Art finds that he has a greater appreciation for leading a balanced life these days, a lesson learned during one especially demanding period in his life when he found himself overwhelmed. “I was trying to handle too many things at once,” he explained. “It’s a typical thing with older parents. My father was 62 when I was 10, and as a young adult I helped my parents a lot. And I helped at church. And I was a husband and a teacher. It was a lot to juggle, trying to be there for them, while making them understand I had other obligations too. That time period in my life gave me some powerful lessons and a foundation I’ve used ever since.” Art leaned in, pointing upward at God and confided, “Chavez opening at exactly the right time in ’05, right when I was ready to be their band teacher, felt like the nudge I needed to move forward.”
Inspiration for Others
The way Art radiates enthusiasm when he talks about music offers a glimpse of what has drawn students to him over the decades. He shared, “What l love about music is how it makes you feel. It’s therapeutic. The feeling you get from certain jazz will make you follow your favorites! My father would play jazz all around town for people with his own twist: Gospel music with a stride piano twist. Stride piano,” he clarified, “is playing bass and tenor in the left hand while achieving the melody with the right hand. Scott Joplin was one of the first to popularize it; Fats Domino and many others all had their own genre in which they used the stride technique.”
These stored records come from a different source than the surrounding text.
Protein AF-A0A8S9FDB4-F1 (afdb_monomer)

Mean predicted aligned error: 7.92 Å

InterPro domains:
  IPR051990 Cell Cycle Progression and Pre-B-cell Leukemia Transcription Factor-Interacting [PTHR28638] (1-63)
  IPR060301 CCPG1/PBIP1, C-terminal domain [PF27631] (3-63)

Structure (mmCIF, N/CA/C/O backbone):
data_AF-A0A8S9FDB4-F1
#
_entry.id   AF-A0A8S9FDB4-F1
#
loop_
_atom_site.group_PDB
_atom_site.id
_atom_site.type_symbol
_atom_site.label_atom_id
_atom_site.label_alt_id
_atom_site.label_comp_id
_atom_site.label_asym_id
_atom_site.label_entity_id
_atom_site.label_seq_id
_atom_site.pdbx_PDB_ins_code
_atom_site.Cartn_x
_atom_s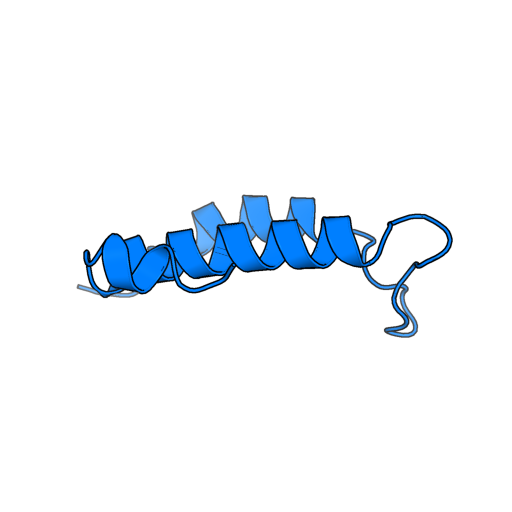ite.Cartn_y
_atom_site.Cartn_z
_atom_site.occupancy
_atom_site.B_iso_or_equiv
_atom_site.auth_seq_id
_atom_site.auth_comp_id
_atom_site.auth_asym_id
_atom_site.auth_atom_id
_atom_site.pdbx_PDB_model_num
ATOM 1 N N . MET A 1 1 ? -4.139 -12.507 24.020 1.00 42.75 1 MET A N 1
ATOM 2 C CA . MET A 1 1 ? -4.910 -13.154 22.937 1.00 42.75 1 MET A CA 1
ATOM 3 C C . MET A 1 1 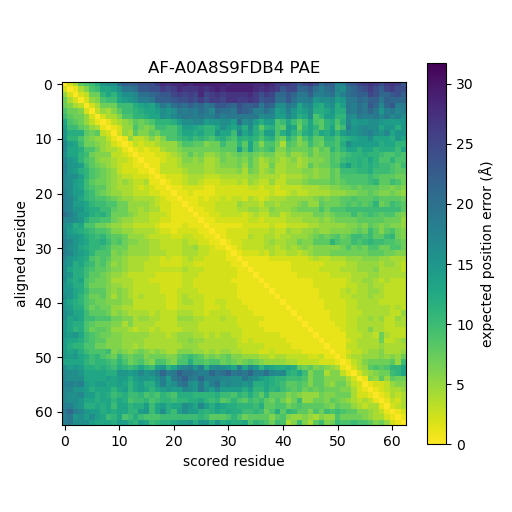? -4.089 -12.979 21.674 1.00 42.75 1 MET A C 1
ATOM 5 O O . MET A 1 1 ? -3.817 -11.852 21.297 1.00 42.75 1 MET A O 1
ATOM 9 N N . GLY A 1 2 ? -3.491 -14.062 21.180 1.00 48.00 2 GLY A N 1
ATOM 10 C CA . GLY A 1 2 ? -2.339 -13.995 20.281 1.00 48.00 2 GLY A CA 1
ATOM 11 C C . GLY A 1 2 ? -2.688 -14.169 18.804 1.00 48.00 2 GLY A C 1
ATOM 12 O O . GLY A 1 2 ? -3.182 -15.216 18.407 1.00 48.00 2 GLY A O 1
ATOM 13 N N . ARG A 1 3 ? -2.305 -13.166 18.005 1.00 51.94 3 ARG A N 1
ATOM 14 C CA . ARG A 1 3 ? -1.474 -13.321 16.795 1.00 51.94 3 ARG A CA 1
ATOM 15 C C . ARG A 1 3 ? -2.009 -14.187 15.639 1.00 51.94 3 ARG A C 1
ATOM 17 O O . ARG A 1 3 ? -1.222 -14.856 14.972 1.00 51.94 3 ARG A O 1
ATOM 24 N N . LEU A 1 4 ? -3.312 -14.126 15.356 1.00 52.41 4 LEU A N 1
ATOM 25 C CA . LEU A 1 4 ? -3.906 -14.719 14.141 1.00 52.41 4 LEU A CA 1
ATOM 26 C C . LEU A 1 4 ? -4.606 -13.710 13.205 1.00 52.41 4 LEU A C 1
ATOM 28 O O . LEU A 1 4 ? -4.941 -14.087 12.087 1.00 52.41 4 LEU A O 1
ATOM 32 N N . GLY A 1 5 ? -4.774 -12.439 13.599 1.00 52.16 5 GLY A N 1
ATOM 33 C CA . GLY A 1 5 ? -5.626 -11.471 12.878 1.00 52.16 5 GLY A CA 1
ATOM 34 C C . GLY A 1 5 ? -5.116 -10.982 11.515 1.00 52.16 5 GLY A C 1
ATOM 35 O O . GLY A 1 5 ? -5.871 -10.403 10.752 1.00 52.16 5 GLY A O 1
ATOM 36 N N . TRP A 1 6 ? -3.848 -11.226 11.180 1.00 55.56 6 TRP A N 1
ATOM 37 C CA . TRP A 1 6 ? -3.201 -10.553 10.049 1.00 55.56 6 TRP A CA 1
ATOM 38 C C . TRP A 1 6 ? -3.334 -11.372 8.747 1.00 55.56 6 TRP A C 1
ATOM 40 O O . TRP A 1 6 ? -3.547 -10.836 7.665 1.00 55.56 6 TRP A O 1
ATOM 50 N N . ARG A 1 7 ? -3.284 -12.709 8.825 1.00 54.56 7 ARG A N 1
ATOM 51 C CA . ARG A 1 7 ? -3.103 -13.587 7.649 1.00 54.56 7 ARG A CA 1
ATOM 52 C C . ARG A 1 7 ? -4.268 -13.552 6.636 1.00 54.56 7 ARG A C 1
ATOM 54 O O . ARG A 1 7 ? -4.040 -13.864 5.474 1.00 54.56 7 ARG A O 1
ATOM 61 N N . GLY A 1 8 ? -5.479 -13.180 7.061 1.00 59.44 8 GLY A N 1
ATOM 62 C CA . GLY A 1 8 ? -6.649 -13.039 6.181 1.00 59.44 8 GLY A CA 1
ATOM 63 C C . GLY A 1 8 ? -6.631 -11.756 5.341 1.00 59.44 8 GLY A C 1
ATOM 64 O O . GLY A 1 8 ? -6.853 -11.820 4.137 1.00 59.44 8 GLY A O 1
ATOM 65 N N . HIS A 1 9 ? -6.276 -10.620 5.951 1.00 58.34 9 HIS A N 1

Ever the teacher, Art has a suggestion for anyone who would like to explore jazz for the first time, saying a fun way is to “start with now and work backwards. Look up Wynton Marsalis, New Orleans, and bridge out to his brother Branford Marsalis, and their father Ellis, and just listen to all that you can. Music teaches us to strive for excellence but also to find a balance. Never stop enjoying the moment,” he urged. It’s a message that always resonated with his students but applies to everyone.
“So much of life is a full circle,” he concluded. “Going to school, then ending up teaching where I came from, literally a full circle.” He finds this analogy describes all his experiences from the earliest to his education and profession and shared this advice. “Appreciate how those circles of life teach you to appreciate life and growth and what’s important, which is people and love! I’ve been fortunate to develop my teaching around my passion and when you love something you bring something special to the table before anything even starts. Bottle that and make the passion part of your world; it’s very special.”